DESCRIPTION OF THE TASK
Of all the lines below, output only those starting at the one with "ATOM 51 C C" and ending at the one with "ATOM 111 N N", both ends included, exactly as written.

(Records contained in a dataset)
· · · · ·

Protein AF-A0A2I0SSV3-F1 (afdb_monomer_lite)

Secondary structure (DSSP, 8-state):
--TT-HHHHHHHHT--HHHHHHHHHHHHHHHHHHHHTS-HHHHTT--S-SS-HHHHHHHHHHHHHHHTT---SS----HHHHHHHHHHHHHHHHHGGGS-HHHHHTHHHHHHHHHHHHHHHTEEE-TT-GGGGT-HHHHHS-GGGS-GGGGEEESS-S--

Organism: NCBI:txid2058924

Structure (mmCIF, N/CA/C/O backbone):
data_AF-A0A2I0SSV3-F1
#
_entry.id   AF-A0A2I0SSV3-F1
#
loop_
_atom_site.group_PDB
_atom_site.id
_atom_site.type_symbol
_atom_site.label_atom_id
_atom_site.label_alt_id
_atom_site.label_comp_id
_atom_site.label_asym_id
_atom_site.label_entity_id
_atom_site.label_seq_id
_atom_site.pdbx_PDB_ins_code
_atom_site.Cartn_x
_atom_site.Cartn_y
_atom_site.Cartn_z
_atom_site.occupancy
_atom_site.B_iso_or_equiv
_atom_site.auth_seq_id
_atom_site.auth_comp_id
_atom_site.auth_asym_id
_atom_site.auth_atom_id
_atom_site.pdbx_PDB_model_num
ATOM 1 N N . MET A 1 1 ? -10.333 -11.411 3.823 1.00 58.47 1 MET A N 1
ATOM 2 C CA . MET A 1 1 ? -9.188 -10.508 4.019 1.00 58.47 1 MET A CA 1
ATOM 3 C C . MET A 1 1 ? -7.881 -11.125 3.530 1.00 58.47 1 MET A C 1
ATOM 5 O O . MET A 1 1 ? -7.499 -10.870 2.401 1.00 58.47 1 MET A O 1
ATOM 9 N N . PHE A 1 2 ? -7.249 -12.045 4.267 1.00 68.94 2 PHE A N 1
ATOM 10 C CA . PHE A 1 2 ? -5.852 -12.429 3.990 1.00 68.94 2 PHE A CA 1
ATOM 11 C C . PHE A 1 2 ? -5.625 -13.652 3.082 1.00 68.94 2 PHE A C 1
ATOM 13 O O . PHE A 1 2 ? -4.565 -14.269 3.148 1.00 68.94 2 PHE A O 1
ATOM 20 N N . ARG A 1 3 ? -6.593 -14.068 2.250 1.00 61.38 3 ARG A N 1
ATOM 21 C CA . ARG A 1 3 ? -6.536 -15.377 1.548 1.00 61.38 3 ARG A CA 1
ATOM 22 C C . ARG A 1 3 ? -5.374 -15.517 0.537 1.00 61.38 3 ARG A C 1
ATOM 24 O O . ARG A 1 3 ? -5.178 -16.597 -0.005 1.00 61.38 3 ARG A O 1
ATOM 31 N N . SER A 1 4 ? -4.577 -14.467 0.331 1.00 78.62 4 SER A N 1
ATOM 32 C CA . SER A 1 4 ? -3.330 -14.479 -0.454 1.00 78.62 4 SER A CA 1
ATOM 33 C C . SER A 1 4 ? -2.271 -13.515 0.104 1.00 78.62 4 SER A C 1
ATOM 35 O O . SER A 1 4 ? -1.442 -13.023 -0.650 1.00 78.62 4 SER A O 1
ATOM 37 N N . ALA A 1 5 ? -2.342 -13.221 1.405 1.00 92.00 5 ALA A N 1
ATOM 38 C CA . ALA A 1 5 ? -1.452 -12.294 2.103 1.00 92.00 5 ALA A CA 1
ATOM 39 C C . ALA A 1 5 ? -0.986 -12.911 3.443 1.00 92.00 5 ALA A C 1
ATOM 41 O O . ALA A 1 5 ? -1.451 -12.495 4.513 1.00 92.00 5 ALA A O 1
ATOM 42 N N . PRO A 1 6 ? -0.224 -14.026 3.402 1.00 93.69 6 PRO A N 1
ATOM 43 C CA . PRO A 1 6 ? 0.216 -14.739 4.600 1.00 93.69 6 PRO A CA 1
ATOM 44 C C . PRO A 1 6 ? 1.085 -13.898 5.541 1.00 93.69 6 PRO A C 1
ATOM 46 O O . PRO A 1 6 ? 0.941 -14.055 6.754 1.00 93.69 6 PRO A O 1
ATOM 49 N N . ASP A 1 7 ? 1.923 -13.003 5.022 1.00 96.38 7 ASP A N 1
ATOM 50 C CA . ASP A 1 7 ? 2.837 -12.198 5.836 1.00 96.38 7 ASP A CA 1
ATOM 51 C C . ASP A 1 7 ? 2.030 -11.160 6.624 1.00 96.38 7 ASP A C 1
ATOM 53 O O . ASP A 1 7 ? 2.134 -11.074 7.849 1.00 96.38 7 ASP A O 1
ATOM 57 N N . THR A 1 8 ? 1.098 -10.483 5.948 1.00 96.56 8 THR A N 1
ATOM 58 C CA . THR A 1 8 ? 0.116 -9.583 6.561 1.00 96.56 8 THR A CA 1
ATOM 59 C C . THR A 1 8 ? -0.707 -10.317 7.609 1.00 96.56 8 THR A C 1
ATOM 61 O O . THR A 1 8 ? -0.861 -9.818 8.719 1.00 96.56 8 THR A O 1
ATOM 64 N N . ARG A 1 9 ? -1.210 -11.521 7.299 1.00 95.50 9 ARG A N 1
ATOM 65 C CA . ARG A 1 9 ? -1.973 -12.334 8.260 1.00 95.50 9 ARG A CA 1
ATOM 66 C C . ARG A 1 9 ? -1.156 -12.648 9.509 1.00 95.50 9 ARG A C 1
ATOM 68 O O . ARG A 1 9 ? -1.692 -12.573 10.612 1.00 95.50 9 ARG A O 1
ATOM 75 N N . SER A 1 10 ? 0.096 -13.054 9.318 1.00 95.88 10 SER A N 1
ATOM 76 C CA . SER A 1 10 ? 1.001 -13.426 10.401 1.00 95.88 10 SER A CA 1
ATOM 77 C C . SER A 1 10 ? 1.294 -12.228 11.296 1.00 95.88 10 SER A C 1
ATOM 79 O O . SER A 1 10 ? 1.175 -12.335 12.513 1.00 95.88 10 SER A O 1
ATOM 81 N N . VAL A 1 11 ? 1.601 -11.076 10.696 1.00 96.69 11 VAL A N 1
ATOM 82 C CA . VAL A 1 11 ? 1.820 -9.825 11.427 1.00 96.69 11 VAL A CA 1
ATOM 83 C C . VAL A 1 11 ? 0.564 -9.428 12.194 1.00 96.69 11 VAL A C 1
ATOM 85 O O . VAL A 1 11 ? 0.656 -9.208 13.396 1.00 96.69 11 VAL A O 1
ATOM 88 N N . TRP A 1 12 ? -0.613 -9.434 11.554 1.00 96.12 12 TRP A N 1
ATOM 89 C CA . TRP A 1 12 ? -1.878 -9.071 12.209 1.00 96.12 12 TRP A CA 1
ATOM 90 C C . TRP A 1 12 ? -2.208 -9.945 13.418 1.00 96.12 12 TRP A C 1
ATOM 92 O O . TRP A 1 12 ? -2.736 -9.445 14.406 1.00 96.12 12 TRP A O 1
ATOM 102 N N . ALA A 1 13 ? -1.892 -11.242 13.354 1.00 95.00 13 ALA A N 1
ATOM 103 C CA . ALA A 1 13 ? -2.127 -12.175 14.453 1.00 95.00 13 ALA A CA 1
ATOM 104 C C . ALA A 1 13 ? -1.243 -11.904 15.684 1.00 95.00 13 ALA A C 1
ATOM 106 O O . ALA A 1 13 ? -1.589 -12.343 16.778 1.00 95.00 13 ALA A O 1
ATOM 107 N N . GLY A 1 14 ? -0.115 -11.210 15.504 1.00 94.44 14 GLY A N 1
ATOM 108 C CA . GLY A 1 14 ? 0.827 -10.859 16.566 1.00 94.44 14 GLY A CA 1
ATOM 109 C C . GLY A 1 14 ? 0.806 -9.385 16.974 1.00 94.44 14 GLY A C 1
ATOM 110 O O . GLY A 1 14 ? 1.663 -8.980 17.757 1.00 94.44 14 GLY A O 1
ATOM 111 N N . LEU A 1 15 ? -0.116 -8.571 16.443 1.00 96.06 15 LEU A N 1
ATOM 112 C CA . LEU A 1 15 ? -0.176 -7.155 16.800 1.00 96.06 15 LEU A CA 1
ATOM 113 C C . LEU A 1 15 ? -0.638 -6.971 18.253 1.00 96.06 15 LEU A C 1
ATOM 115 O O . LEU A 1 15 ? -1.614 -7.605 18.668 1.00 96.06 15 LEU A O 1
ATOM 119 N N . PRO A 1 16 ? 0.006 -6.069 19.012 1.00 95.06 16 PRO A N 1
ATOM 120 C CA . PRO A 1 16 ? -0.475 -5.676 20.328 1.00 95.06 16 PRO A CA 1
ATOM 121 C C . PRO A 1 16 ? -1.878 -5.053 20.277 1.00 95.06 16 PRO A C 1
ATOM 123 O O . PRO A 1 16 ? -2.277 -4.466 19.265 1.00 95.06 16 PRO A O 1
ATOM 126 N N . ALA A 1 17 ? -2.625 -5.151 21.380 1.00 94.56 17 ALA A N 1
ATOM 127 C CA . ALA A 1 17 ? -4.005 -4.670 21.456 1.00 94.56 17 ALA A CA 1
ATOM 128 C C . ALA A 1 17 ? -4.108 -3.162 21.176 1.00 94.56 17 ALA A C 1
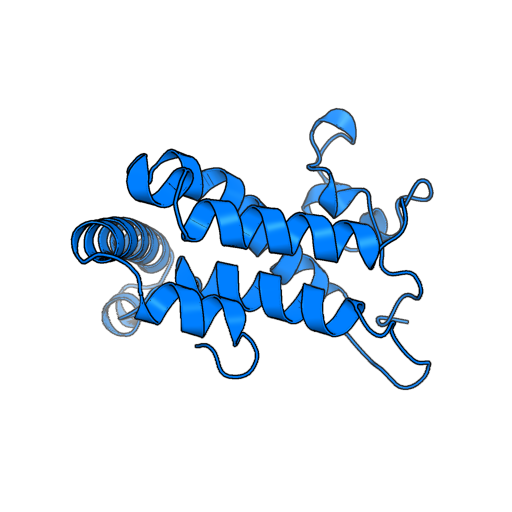
ATOM 130 O O . ALA A 1 17 ? -4.980 -2.730 20.430 1.00 94.56 17 ALA A O 1
ATOM 131 N N . GLU A 1 18 ? -3.164 -2.377 21.686 1.00 93.75 18 GLU A N 1
ATOM 132 C CA . GLU A 1 18 ? -3.073 -0.935 21.474 1.00 93.75 18 GLU A CA 1
ATOM 133 C C . GLU A 1 18 ? -2.875 -0.562 19.996 1.00 93.75 18 GLU A C 1
ATOM 135 O O . GLU A 1 18 ? -3.438 0.422 19.512 1.00 93.75 18 GLU A O 1
ATOM 140 N N . VAL A 1 19 ? -2.130 -1.381 19.245 1.00 94.25 19 VAL A N 1
ATOM 141 C CA . VAL A 1 19 ? -1.941 -1.188 17.803 1.00 94.25 19 VAL A CA 1
ATOM 142 C C . VAL A 1 19 ? -3.219 -1.550 17.052 1.00 94.25 19 VAL A C 1
ATOM 144 O O . VAL A 1 19 ? -3.631 -0.815 16.154 1.00 94.25 19 VAL A O 1
ATOM 147 N N . LEU A 1 20 ? -3.878 -2.648 17.434 1.00 95.50 20 LEU A N 1
ATOM 148 C CA . LEU A 1 20 ? -5.159 -3.055 16.850 1.00 95.50 20 LEU A CA 1
ATOM 149 C C . LEU A 1 20 ? -6.256 -2.009 17.091 1.00 95.50 20 LEU A C 1
ATOM 151 O O . LEU A 1 20 ? -7.028 -1.718 16.179 1.00 95.50 20 LEU A O 1
ATOM 155 N N . GLU A 1 21 ? -6.304 -1.401 18.276 1.00 94.88 21 GLU A N 1
ATOM 156 C CA . GLU A 1 21 ? -7.235 -0.313 18.595 1.00 94.88 21 GLU A CA 1
ATOM 157 C C . GLU A 1 21 ? -6.957 0.949 17.772 1.00 94.88 21 GLU A C 1
ATOM 159 O O . GLU A 1 21 ? -7.891 1.580 17.268 1.00 94.88 21 GLU A O 1
ATOM 164 N N . ALA A 1 22 ? -5.685 1.317 17.594 1.00 94.19 22 ALA A N 1
ATOM 165 C CA . ALA A 1 22 ? -5.312 2.447 16.749 1.00 94.19 22 ALA A CA 1
ATOM 166 C C . ALA A 1 22 ? -5.703 2.214 15.282 1.00 94.19 22 ALA A C 1
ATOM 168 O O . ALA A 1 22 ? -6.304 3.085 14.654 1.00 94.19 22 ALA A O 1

· · · · ·

ANSWER AREA
ATOM 51 C C . ASP A 1 7 ? 2.030 -11.160 6.624 1.00 96.38 7 ASP A C 1
ATOM 53 O O . ASP A 1 7 ? 2.134 -11.074 7.849 1.00 96.38 7 ASP A O 1
ATOM 57 N N . THR A 1 8 ? 1.098 -10.483 5.948 1.00 96.56 8 THR A N 1
ATOM 58 C CA . THR A 1 8 ? 0.116 -9.583 6.561 1.00 96.56 8 THR A CA 1
ATOM 59 C C . THR A 1 8 ? -0.707 -10.317 7.609 1.00 96.56 8 THR A C 1
ATOM 61 O O . THR A 1 8 ? -0.861 -9.818 8.719 1.00 96.56 8 THR A O 1
ATOM 64 N N . ARG A 1 9 ? -1.210 -11.521 7.299 1.00 95.50 9 ARG A N 1
ATOM 65 C CA . ARG A 1 9 ? -1.973 -12.334 8.260 1.00 95.50 9 ARG A CA 1
ATOM 66 C C . ARG A 1 9 ? -1.156 -12.648 9.509 1.00 95.50 9 ARG A C 1
ATOM 68 O O . ARG A 1 9 ? -1.692 -12.573 10.612 1.00 95.50 9 ARG A O 1
ATOM 75 N N . SER A 1 10 ? 0.096 -13.054 9.318 1.00 95.88 10 SER A N 1
ATOM 76 C CA . SER A 1 10 ? 1.001 -13.426 10.401 1.00 95.88 10 SER A CA 1
ATOM 77 C C . SER A 1 10 ? 1.294 -12.228 11.296 1.00 95.88 10 SER A C 1
ATOM 79 O O . SER A 1 10 ? 1.175 -12.335 12.513 1.00 95.88 10 SER A O 1
ATOM 81 N N . VAL A 1 11 ? 1.601 -11.076 10.696 1.00 96.69 11 VAL A N 1
ATOM 82 C CA . VAL A 1 11 ? 1.820 -9.825 11.427 1.00 96.69 11 VAL A CA 1
ATOM 83 C C . VAL A 1 11 ? 0.564 -9.428 12.194 1.00 96.69 11 VAL A C 1
ATOM 85 O O . VAL A 1 11 ? 0.656 -9.208 13.396 1.00 96.69 11 VAL A O 1
ATOM 88 N N . TRP A 1 12 ? -0.613 -9.434 11.554 1.00 96.12 12 TRP A N 1
ATOM 89 C CA . TRP A 1 12 ? -1.878 -9.071 12.209 1.00 96.12 12 TRP A CA 1
ATOM 90 C C . TRP A 1 12 ? -2.208 -9.945 13.418 1.00 96.12 12 TRP A C 1
ATOM 92 O O . TRP A 1 12 ? -2.736 -9.445 14.406 1.00 96.12 12 TRP A O 1
ATOM 102 N N . ALA A 1 13 ? -1.892 -11.242 13.354 1.00 95.00 13 ALA A N 1
ATOM 103 C CA . ALA A 1 13 ? -2.127 -12.175 14.453 1.00 95.00 13 ALA A CA 1
ATOM 104 C C . ALA A 1 13 ? -1.243 -11.904 15.684 1.00 95.00 13 ALA A C 1
ATOM 106 O O . ALA A 1 13 ? -1.589 -12.343 16.778 1.00 95.00 13 ALA A O 1
ATOM 107 N N . GLY A 1 14 ? -0.115 -11.210 15.504 1.00 94.44 14 GLY A N 1
ATOM 108 C CA . GLY A 1 14 ? 0.827 -10.859 16.566 1.00 94.44 14 GLY A CA 1
ATOM 109 C C . GLY A 1 14 ? 0.806 -9.385 16.974 1.00 94.44 14 GLY A C 1
ATOM 110 O O . GLY A 1 14 ? 1.663 -8.980 17.757 1.00 94.44 14 GLY A O 1
ATOM 111 N N . LEU A 1 15 ? -0.116 -8.571 16.443 1.00 96.06 15 LEU A N 1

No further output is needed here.